[Items from a dataset]
::::::::::
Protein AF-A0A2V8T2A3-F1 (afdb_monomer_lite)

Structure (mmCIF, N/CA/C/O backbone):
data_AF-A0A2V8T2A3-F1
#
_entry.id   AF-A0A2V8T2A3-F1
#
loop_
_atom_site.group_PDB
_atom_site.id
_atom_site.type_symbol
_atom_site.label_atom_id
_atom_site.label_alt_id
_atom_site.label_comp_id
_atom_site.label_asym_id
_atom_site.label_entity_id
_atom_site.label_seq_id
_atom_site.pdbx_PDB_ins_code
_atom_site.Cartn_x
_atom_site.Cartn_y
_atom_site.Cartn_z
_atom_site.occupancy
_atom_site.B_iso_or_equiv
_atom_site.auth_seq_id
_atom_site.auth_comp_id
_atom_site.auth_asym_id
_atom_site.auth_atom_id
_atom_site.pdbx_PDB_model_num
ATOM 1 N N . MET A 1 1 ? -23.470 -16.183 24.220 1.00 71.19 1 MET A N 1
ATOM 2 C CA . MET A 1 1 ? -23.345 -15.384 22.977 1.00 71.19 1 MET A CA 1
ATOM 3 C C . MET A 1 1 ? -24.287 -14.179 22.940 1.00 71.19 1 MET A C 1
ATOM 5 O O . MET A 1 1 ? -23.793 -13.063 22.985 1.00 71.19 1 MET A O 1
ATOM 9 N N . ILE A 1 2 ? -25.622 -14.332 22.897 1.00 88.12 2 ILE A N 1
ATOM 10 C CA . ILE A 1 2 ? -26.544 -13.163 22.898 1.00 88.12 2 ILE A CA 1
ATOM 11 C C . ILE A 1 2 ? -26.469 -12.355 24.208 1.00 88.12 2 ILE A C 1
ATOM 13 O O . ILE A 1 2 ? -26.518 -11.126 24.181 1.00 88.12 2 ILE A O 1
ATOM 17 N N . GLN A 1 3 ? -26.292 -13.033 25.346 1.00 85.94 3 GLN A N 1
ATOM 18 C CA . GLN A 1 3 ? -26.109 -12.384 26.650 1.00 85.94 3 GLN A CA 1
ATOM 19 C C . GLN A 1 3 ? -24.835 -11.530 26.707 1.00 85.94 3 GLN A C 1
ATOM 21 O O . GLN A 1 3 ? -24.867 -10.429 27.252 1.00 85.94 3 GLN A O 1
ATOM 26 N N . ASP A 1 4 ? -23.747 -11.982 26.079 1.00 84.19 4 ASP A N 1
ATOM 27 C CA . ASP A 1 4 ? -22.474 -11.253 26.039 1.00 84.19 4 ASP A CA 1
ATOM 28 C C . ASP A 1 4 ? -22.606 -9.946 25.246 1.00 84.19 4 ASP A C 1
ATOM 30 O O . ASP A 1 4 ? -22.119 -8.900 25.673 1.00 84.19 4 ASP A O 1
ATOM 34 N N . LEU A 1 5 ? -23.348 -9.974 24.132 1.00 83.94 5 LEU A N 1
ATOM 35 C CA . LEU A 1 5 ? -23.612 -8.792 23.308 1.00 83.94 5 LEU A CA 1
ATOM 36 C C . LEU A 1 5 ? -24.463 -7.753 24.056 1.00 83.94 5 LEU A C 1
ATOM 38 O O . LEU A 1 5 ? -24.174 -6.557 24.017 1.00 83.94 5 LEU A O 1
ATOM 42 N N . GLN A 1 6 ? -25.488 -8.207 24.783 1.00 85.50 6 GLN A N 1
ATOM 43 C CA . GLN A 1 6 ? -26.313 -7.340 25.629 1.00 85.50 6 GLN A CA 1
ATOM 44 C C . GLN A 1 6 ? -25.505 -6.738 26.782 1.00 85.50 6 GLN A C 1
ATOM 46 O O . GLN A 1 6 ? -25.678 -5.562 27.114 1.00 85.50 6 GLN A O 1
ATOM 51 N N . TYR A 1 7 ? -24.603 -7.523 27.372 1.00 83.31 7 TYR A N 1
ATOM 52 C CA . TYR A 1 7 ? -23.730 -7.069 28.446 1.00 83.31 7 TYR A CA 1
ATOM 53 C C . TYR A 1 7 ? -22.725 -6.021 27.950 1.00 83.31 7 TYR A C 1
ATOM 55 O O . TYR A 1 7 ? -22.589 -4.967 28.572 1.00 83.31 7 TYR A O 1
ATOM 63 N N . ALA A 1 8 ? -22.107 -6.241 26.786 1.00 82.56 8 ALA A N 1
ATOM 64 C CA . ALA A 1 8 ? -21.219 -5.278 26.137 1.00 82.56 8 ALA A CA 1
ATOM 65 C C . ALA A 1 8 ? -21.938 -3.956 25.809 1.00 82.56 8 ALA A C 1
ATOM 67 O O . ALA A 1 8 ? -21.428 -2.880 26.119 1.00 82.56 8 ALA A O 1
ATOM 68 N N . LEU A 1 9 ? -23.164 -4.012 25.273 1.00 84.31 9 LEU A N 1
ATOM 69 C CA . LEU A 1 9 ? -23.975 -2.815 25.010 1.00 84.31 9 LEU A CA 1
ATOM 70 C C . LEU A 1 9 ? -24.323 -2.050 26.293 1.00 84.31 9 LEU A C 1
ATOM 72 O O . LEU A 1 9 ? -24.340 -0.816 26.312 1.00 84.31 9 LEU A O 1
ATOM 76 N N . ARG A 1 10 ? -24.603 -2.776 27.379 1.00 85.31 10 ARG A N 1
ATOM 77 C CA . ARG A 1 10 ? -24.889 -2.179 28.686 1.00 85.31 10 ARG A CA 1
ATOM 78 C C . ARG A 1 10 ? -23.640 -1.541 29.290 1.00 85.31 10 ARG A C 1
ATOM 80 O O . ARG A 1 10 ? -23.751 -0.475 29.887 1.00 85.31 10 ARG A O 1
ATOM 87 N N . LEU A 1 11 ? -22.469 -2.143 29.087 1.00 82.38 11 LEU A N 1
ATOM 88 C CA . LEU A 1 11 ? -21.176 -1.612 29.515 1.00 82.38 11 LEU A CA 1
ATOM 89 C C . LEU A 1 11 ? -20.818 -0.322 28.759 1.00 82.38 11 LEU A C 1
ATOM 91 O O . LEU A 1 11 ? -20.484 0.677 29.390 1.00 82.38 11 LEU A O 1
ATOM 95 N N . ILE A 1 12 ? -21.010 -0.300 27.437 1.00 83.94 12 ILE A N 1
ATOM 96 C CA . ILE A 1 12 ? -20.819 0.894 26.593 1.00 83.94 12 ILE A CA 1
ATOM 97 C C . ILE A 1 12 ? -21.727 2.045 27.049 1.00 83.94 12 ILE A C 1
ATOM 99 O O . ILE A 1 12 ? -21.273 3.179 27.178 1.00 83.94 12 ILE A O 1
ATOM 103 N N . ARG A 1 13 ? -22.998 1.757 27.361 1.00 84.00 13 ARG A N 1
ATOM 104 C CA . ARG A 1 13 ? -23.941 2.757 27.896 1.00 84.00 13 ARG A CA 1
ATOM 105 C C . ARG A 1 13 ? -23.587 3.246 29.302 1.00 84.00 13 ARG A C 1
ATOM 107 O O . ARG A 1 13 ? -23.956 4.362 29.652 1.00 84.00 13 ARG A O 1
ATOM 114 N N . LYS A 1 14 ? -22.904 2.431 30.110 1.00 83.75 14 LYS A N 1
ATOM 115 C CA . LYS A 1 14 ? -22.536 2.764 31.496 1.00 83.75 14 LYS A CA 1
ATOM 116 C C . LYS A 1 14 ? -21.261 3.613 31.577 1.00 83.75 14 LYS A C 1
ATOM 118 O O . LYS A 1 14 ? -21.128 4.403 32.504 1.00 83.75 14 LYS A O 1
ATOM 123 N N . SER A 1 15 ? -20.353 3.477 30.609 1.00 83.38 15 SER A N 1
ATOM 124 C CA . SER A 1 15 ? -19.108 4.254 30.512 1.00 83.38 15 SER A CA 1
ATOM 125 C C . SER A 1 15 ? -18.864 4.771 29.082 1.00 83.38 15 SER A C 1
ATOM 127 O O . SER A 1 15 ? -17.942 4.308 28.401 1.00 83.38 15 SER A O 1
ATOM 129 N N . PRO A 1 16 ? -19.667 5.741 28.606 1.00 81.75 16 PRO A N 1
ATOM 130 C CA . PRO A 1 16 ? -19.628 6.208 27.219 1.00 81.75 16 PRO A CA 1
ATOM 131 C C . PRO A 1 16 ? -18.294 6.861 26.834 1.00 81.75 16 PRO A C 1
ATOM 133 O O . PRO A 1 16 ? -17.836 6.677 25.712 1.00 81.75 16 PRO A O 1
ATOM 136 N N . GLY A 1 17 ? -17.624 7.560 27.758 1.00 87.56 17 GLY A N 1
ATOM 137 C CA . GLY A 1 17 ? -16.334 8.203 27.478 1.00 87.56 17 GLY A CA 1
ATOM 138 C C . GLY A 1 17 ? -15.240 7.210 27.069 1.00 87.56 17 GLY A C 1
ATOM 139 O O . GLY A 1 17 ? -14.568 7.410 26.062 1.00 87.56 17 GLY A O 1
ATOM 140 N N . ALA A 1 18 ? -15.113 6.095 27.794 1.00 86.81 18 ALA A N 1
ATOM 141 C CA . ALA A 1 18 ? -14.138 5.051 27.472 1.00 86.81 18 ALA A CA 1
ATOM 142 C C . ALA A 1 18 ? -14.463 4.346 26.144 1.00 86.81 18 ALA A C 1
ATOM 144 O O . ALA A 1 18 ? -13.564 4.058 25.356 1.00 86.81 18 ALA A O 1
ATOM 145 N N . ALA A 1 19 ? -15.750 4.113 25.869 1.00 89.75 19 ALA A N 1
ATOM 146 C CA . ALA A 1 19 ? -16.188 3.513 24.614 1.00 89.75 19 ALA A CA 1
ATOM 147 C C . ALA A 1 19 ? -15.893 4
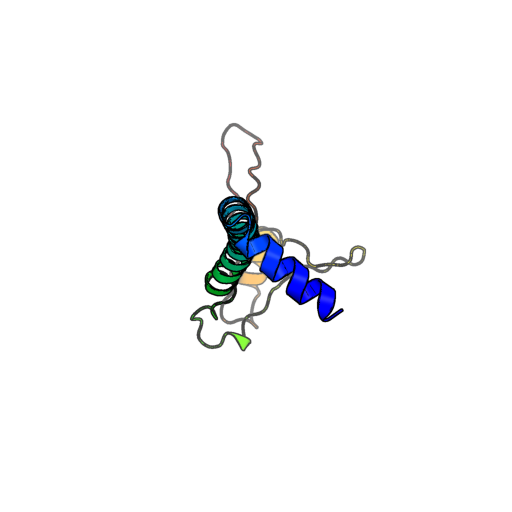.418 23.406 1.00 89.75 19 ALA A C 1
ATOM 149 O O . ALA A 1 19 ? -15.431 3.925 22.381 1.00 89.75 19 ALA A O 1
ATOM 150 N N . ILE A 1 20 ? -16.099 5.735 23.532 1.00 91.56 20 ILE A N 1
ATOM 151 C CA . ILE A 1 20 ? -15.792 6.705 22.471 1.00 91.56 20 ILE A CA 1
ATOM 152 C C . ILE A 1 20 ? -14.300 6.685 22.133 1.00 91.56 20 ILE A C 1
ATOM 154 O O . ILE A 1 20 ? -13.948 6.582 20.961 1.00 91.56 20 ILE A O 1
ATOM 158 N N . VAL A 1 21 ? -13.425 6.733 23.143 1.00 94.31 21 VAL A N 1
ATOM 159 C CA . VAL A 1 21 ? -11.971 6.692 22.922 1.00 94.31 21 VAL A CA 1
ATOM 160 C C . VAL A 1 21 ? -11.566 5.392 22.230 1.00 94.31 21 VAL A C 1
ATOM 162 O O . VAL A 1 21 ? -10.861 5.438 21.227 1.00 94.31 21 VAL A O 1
::::::::::
Exercise brief: The lines above, starting at the one with "ATOM 18 C CA" and ending at the one with "ATOM 26 N N", are the only ones to return, exactly as written.

Result:
ATOM 18 C CA . GLN A 1 3 ? -26.109 -12.384 26.650 1.00 85.94 3 GLN A CA 1
ATOM 19 C C . GLN A 1 3 ? -24.835 -11.530 26.707 1.00 85.94 3 GLN A C 1
ATOM 21 O O . GLN A 1 3 ? -24.867 -10.429 27.252 1.00 85.94 3 GLN A O 1
ATOM 26 N N . ASP A 1 4 ? -23.747 -11.982 26.079 1.00 84.19 4 ASP A N 1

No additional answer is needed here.